# Cat Tails and Vocalizations - Breed Specific?



## Time Bandit (Aug 17, 2010)

Hi everyone! Since Rochelle is starting to come out of her skittish shell, and is now interacting with us humans of the household like normal, I've noticed some very specific behaviors that only she exhibits.

First her tail. Both Samantha and Alice use the classic signs of cat tails...raised up straight for greetings, thumping against the floor when agitated, and so on. They are both extremely expressive with their tails. Rochelle on the other hand, seems to rarely use her tail when compared to the other two. She usually carries her tail down, and she flicks only the tip. Sometimes she'll carry it straight up, but usually it's just down. Even when laying down or purring from getting love, I've never seen her swish her tail or anything, she just only flicks the tip.

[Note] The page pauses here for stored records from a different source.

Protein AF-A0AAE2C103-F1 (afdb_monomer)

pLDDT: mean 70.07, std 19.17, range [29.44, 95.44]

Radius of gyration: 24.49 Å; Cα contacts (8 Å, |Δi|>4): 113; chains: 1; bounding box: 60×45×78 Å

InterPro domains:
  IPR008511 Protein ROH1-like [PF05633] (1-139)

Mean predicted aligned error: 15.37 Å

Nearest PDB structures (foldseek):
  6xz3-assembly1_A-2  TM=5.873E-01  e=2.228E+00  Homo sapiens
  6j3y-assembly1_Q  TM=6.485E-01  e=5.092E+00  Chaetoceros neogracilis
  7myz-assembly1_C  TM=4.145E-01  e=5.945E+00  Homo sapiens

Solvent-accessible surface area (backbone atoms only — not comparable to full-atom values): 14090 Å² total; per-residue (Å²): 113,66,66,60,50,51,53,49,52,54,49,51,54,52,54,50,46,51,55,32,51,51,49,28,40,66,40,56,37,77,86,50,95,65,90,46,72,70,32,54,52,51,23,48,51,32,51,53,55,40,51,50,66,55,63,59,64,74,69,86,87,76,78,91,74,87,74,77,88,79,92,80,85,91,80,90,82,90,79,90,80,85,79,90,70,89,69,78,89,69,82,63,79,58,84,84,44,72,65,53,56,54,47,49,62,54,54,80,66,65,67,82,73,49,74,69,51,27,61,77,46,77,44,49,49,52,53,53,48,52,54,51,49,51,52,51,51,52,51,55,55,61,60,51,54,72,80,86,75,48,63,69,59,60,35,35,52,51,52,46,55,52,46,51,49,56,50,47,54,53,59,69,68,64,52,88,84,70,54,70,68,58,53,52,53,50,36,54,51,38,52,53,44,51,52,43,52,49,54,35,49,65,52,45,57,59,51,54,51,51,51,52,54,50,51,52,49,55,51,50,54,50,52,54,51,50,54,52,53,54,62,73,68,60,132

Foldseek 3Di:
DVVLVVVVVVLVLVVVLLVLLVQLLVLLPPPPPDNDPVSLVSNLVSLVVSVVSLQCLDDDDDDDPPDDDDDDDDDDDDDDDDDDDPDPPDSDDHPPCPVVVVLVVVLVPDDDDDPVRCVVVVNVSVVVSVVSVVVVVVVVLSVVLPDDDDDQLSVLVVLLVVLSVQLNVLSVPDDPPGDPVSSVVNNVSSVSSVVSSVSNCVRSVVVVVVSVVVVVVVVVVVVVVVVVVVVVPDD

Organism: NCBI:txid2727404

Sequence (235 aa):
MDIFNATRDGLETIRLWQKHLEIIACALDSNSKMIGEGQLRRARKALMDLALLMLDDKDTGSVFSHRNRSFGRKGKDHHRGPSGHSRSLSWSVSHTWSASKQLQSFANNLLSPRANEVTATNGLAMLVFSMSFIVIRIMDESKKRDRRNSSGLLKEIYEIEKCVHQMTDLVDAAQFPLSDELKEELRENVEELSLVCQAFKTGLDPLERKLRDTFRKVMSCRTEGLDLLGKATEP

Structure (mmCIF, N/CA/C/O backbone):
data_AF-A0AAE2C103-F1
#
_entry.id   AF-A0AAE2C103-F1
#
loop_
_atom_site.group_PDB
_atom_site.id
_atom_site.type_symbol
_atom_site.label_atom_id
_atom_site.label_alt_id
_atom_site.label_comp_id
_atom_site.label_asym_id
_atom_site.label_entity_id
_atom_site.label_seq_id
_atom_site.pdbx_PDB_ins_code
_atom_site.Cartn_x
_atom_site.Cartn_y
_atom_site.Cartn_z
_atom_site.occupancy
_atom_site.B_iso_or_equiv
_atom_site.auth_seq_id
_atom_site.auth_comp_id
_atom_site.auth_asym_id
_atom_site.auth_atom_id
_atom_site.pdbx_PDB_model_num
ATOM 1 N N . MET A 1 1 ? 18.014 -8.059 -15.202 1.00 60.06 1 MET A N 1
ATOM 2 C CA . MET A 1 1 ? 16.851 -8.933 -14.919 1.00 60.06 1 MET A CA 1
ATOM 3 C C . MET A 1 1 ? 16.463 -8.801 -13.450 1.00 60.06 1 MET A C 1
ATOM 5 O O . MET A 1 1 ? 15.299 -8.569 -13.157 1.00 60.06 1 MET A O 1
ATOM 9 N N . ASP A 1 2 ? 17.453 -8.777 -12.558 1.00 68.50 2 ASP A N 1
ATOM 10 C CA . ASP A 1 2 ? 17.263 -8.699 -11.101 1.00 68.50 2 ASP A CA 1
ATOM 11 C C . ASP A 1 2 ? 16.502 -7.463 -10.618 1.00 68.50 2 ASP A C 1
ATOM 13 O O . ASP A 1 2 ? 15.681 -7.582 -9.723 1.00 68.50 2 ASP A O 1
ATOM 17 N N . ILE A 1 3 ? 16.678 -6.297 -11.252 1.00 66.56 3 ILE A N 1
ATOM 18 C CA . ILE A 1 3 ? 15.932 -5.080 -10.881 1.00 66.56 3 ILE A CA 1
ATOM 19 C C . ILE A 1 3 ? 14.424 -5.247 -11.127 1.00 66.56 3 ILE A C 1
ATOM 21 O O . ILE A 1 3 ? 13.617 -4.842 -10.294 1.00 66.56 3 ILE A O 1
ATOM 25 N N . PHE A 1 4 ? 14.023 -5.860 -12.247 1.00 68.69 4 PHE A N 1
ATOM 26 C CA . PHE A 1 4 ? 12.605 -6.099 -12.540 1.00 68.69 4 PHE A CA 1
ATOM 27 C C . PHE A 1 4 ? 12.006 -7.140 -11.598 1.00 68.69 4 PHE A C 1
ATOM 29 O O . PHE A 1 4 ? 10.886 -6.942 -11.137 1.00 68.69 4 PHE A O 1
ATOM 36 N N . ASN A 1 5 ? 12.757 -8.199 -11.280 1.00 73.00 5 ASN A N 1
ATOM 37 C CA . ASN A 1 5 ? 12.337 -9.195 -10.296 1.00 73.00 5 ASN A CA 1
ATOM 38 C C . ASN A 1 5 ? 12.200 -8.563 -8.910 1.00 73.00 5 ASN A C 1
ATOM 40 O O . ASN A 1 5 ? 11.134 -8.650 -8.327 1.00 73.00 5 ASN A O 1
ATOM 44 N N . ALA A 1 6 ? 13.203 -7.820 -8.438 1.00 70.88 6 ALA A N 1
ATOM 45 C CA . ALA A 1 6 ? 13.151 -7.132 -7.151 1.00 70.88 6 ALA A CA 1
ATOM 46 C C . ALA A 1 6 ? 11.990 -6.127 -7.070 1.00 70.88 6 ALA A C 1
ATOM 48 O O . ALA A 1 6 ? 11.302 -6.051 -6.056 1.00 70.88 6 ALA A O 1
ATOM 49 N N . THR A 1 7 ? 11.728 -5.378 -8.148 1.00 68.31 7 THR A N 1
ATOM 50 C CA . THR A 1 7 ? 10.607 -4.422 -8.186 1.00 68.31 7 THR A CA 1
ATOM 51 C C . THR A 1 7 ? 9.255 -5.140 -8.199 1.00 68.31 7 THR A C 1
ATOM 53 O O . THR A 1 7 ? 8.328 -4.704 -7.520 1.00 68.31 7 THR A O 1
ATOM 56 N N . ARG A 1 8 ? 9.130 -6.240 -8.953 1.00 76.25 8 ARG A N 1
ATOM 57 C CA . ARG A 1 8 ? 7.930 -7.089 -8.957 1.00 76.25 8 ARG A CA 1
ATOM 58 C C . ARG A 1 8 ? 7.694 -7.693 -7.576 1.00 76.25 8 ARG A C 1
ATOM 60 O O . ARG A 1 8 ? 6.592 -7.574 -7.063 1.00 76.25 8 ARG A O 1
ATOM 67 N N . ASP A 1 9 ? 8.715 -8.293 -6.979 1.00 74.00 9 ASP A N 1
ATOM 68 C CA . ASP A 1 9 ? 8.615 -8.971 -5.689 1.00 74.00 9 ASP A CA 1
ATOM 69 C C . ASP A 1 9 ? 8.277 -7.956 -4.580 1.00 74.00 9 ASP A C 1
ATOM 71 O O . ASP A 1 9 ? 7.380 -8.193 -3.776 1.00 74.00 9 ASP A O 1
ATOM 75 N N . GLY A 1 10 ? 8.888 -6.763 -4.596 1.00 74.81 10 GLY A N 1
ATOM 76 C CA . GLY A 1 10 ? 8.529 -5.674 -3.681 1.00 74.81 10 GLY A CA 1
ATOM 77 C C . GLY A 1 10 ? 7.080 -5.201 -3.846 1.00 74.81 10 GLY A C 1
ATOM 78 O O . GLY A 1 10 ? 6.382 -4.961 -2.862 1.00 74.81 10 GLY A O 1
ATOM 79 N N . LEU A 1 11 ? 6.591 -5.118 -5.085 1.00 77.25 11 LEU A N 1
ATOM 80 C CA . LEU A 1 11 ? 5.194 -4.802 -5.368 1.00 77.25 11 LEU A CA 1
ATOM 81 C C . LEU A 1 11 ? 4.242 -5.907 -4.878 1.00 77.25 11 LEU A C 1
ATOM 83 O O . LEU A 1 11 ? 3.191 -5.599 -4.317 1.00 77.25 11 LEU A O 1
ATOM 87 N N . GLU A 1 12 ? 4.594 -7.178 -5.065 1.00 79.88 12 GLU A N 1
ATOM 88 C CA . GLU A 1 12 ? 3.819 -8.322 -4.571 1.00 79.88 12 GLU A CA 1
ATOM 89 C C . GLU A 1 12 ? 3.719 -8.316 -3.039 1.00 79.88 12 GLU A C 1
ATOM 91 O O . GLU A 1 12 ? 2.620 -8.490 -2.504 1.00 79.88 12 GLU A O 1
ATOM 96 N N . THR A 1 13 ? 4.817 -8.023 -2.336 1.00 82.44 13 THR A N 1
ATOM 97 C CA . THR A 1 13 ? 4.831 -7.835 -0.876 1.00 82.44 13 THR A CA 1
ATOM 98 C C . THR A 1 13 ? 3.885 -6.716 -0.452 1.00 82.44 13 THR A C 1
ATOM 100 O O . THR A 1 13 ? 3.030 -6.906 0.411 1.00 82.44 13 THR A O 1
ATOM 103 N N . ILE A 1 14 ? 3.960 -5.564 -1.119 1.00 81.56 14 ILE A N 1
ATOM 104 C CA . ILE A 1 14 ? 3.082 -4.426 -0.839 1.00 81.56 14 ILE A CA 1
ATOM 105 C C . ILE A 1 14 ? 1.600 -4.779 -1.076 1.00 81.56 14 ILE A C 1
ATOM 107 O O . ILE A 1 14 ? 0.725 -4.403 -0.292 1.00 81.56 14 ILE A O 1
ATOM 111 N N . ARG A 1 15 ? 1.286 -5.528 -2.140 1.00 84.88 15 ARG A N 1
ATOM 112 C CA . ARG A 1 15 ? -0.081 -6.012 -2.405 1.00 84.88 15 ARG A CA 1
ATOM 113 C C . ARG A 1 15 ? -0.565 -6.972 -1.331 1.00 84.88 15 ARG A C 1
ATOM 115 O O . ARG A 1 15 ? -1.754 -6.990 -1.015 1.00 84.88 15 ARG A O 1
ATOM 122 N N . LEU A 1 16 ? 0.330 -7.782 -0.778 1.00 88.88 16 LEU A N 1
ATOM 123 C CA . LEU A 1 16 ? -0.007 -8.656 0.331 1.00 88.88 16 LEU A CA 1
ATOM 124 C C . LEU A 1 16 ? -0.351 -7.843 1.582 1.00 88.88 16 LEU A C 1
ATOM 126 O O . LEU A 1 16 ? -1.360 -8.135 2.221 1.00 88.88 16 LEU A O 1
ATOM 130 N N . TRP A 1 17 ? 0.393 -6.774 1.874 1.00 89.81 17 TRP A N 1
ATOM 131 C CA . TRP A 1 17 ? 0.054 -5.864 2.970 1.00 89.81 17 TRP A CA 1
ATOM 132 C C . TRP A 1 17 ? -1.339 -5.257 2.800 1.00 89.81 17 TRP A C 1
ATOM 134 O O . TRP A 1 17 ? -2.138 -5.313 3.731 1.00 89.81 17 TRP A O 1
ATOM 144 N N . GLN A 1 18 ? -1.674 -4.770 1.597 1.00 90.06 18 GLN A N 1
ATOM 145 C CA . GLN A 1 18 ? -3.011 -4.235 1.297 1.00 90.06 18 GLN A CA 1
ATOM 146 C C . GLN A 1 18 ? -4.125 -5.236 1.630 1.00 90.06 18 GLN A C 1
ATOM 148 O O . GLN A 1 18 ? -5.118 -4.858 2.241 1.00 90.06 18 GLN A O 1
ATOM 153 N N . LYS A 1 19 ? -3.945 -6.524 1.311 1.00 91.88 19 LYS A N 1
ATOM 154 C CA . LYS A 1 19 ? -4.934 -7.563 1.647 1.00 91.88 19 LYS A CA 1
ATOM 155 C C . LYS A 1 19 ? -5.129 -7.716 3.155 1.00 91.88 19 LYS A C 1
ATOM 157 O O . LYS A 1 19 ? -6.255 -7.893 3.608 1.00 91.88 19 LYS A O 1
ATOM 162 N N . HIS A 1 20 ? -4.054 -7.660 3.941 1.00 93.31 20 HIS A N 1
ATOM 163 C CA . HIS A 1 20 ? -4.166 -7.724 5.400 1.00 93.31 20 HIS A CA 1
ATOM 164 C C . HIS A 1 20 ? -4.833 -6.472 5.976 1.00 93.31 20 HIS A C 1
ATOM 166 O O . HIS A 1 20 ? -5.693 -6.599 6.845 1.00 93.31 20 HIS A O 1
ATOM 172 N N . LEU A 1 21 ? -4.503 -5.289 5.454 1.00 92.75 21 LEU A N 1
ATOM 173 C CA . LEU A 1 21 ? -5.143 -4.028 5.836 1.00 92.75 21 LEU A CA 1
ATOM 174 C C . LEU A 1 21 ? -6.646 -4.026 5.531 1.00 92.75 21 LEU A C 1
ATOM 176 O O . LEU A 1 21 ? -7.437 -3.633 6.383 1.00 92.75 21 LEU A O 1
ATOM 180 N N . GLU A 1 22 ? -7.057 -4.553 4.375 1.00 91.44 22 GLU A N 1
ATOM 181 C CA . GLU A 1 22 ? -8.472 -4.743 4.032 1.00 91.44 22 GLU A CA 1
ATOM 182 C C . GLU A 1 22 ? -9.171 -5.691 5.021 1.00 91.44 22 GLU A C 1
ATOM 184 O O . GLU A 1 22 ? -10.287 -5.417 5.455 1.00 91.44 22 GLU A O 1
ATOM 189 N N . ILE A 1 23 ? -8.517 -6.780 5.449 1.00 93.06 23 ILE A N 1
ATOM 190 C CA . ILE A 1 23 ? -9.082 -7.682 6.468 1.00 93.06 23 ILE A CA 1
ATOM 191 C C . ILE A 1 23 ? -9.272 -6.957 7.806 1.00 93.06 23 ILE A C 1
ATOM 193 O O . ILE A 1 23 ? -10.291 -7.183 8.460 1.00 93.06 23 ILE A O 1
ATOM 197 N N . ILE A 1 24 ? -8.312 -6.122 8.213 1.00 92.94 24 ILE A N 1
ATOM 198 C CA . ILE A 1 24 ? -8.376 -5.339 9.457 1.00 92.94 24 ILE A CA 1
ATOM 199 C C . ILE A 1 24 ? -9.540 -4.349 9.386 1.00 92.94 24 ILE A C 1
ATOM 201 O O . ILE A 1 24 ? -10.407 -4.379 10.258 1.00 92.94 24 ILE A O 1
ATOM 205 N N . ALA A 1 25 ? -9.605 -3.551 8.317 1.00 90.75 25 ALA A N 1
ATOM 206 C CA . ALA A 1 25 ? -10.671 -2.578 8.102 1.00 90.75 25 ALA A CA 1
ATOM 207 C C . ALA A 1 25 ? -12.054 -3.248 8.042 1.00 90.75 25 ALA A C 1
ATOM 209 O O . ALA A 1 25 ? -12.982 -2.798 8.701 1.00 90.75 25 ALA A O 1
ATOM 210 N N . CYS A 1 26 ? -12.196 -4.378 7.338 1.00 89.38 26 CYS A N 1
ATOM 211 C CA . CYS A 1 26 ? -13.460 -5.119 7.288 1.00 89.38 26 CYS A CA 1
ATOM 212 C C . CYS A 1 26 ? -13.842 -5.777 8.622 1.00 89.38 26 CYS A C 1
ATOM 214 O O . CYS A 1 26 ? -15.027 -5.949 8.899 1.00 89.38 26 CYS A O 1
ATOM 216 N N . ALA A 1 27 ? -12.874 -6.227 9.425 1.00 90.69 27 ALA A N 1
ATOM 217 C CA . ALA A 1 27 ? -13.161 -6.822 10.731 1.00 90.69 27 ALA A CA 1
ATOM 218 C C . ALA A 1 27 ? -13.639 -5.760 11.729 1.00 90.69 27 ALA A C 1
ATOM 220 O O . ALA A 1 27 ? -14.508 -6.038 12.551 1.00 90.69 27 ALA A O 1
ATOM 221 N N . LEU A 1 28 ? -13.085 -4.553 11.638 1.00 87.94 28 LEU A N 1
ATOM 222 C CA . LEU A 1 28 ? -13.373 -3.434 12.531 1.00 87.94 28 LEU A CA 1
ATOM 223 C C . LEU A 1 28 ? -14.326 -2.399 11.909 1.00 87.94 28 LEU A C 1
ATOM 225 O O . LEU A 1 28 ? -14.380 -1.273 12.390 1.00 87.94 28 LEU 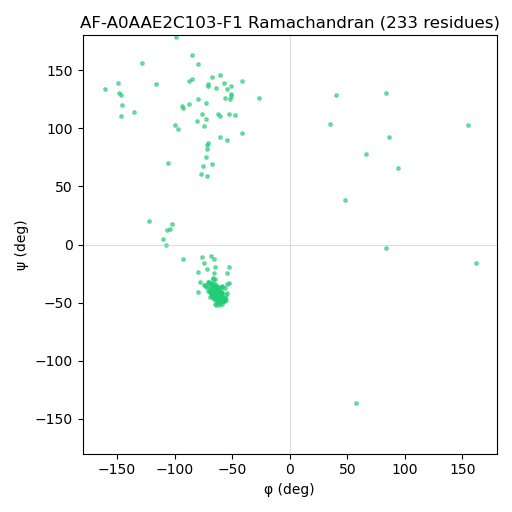A O 1
ATOM 229 N N . ASP A 1 29 ? -15.054 -2.776 10.852 1.00 80.94 29 ASP A N 1
ATOM 230 C CA . ASP A 1 29 ? -15.869 -1.859 10.050 1.00 80.94 29 ASP A CA 1
ATOM 231 C C . ASP A 1 29 ? -16.812 -1.019 10.924 1.00 80.94 29 ASP A C 1
ATOM 233 O O . ASP A 1 29 ? -17.635 -1.545 11.684 1.00 80.94 29 ASP A O 1
ATOM 237 N N . SER A 1 30 ? -16.698 0.297 10.753 1.00 64.62 30 SER A N 1
ATOM 238 C CA . SER A 1 30 ? -17.445 1.352 11.433 1.00 64.62 30 SER A CA 1
ATOM 239 C C . SER A 1 30 ? -18.965 1.192 11.319 1.00 64.62 30 SER A C 1
ATOM 241 O O . SER A 1 30 ? -19.705 1.676 12.174 1.00 64.62 30 SER A O 1
ATOM 243 N N . ASN A 1 31 ? -19.453 0.498 10.283 1.00 65.88 31 ASN A N 1
ATOM 244 C CA . ASN A 1 31 ? -20.884 0.246 10.080 1.00 65.88 31 ASN A CA 1
ATOM 245 C C . ASN A 1 31 ? -21.470 -0.816 11.027 1.00 65.88 31 ASN A C 1
ATOM 247 O O . ASN A 1 31 ? -22.694 -0.927 11.164 1.00 65.88 31 ASN A O 1
ATOM 251 N N . SER A 1 32 ? -20.627 -1.615 11.686 1.00 62.81 32 SER A N 1
ATOM 252 C CA . SER A 1 32 ? -21.084 -2.573 12.686 1.00 62.81 32 SER A CA 1
ATOM 253 C C . SER A 1 32 ? -21.434 -1.845 13.984 1.00 62.81 32 SER A C 1
ATOM 255 O O . SER A 1 32 ? -20.553 -1.386 14.705 1.00 62.81 32 SER A O 1
ATOM 257 N N . LYS A 1 33 ? -22.725 -1.815 14.348 1.00 65.50 33 LYS A N 1
ATOM 258 C CA . LYS A 1 33 ? -23.212 -1.242 15.622 1.00 65.50 33 LYS A CA 1
ATOM 259 C C . LYS A 1 33 ? -22.511 -1.795 16.872 1.00 65.50 33 LYS A C 1
ATOM 261 O O . LYS A 1 33 ? -22.619 -1.190 17.934 1.00 65.50 33 LYS A O 1
ATOM 266 N N . MET A 1 34 ? -21.851 -2.954 16.784 1.00 70.56 34 MET A N 1
ATOM 267 C CA . MET A 1 34 ? -21.128 -3.566 17.898 1.00 70.56 34 MET A CA 1
ATOM 268 C C . MET A 1 34 ? -19.873 -4.291 17.396 1.00 70.56 34 MET A C 1
ATOM 270 O O . MET A 1 34 ? -19.960 -5.249 16.626 1.00 70.56 34 MET A O 1
ATOM 274 N N . ILE A 1 35 ? -18.695 -3.882 17.871 1.00 81.94 35 ILE A N 1
ATOM 275 C CA . ILE A 1 35 ? -17.453 -4.642 17.678 1.00 81.94 35 ILE A CA 1
ATOM 276 C C . ILE A 1 35 ? -17.429 -5.766 18.718 1.00 81.94 35 ILE A C 1
ATOM 278 O O . ILE A 1 35 ? -17.258 -5.533 19.913 1.00 81.94 35 ILE A O 1
ATOM 282 N N . GLY A 1 36 ? -17.663 -6.998 18.265 1.00 85.94 36 GLY A N 1
ATOM 283 C CA . GLY A 1 36 ? -17.632 -8.190 19.114 1.00 85.94 36 GLY A CA 1
ATOM 284 C C . GLY A 1 36 ? -16.224 -8.768 19.291 1.00 85.94 36 GLY A C 1
ATOM 285 O O . GLY A 1 36 ? -15.328 -8.529 18.481 1.00 85.94 36 GLY A O 1
ATOM 286 N N . GLU A 1 37 ? -16.042 -9.617 20.306 1.00 87.94 37 GLU A N 1
ATOM 287 C CA . GLU A 1 37 ? -14.752 -10.263 20.606 1.00 87.94 37 GLU A CA 1
ATOM 288 C C . GLU A 1 37 ? -14.189 -11.055 19.414 1.00 87.94 37 GLU A C 1
ATOM 290 O O . GLU A 1 37 ? -12.988 -11.029 19.149 1.00 87.94 37 GLU A O 1
ATOM 295 N N . GLY A 1 38 ? -15.055 -11.715 18.636 1.00 89.88 38 GLY A N 1
ATOM 296 C CA . GLY A 1 38 ? -14.649 -12.435 17.426 1.00 89.88 38 GLY A CA 1
ATOM 297 C C . GLY A 1 38 ? -14.051 -11.525 16.347 1.00 89.88 38 GLY A C 1
ATOM 298 O O . GLY A 1 38 ? -13.053 -11.893 15.726 1.00 89.88 38 GLY A O 1
ATOM 299 N N . GLN A 1 39 ? -14.611 -10.326 16.164 1.00 90.50 39 GLN A N 1
ATOM 300 C CA . GLN A 1 39 ? -14.092 -9.345 15.209 1.00 90.50 39 GLN A CA 1
ATOM 301 C C . GLN A 1 39 ? -12.738 -8.805 15.657 1.00 90.50 39 GLN A C 1
ATOM 303 O O . GLN A 1 39 ? -11.793 -8.767 14.873 1.00 90.50 39 GLN A O 1
ATOM 308 N N . LEU A 1 40 ? -12.608 -8.501 16.948 1.00 91.12 40 LEU A N 1
ATOM 309 C CA . LEU A 1 40 ? -11.358 -8.015 17.518 1.00 91.12 40 LEU A CA 1
ATOM 310 C C . LEU A 1 40 ? -10.247 -9.079 17.462 1.00 91.12 40 LEU A C 1
ATOM 312 O O . LEU A 1 40 ? -9.104 -8.771 17.137 1.00 91.12 40 LEU A O 1
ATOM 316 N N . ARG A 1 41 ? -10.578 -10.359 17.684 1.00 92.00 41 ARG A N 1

Secondly, her voice. Both Samantha and Alice use a pretty broad range of vocalizations. Rochelle has three vocalizations...she either trills, purrs, or she has this adorable meow that sounds like she's singing...seriously, it sounds like she's taking a breath inwards while trying to make a noise, and it sounds like a little breathy note of music. It's _adorable_, but I've never heard anything like it from either of my cats or from anyone else's cats I've known.

I was wondering if she perhaps had a certain type of cat breed in her to cause these differences? If so, what breed type does she sound like she could have mixed in her? If it's not something breed-related and just her adorable cuteness, I'll buy that too...I was just curious.


----------



## saitenyo (Nov 28, 2010)

I think it's likely more individual-cat specific (at least in mixed breeds, I know pure siamese often have a very distinct meow with an edge to it from what I've heard). My two lynx-point siamese mixes sound totally different!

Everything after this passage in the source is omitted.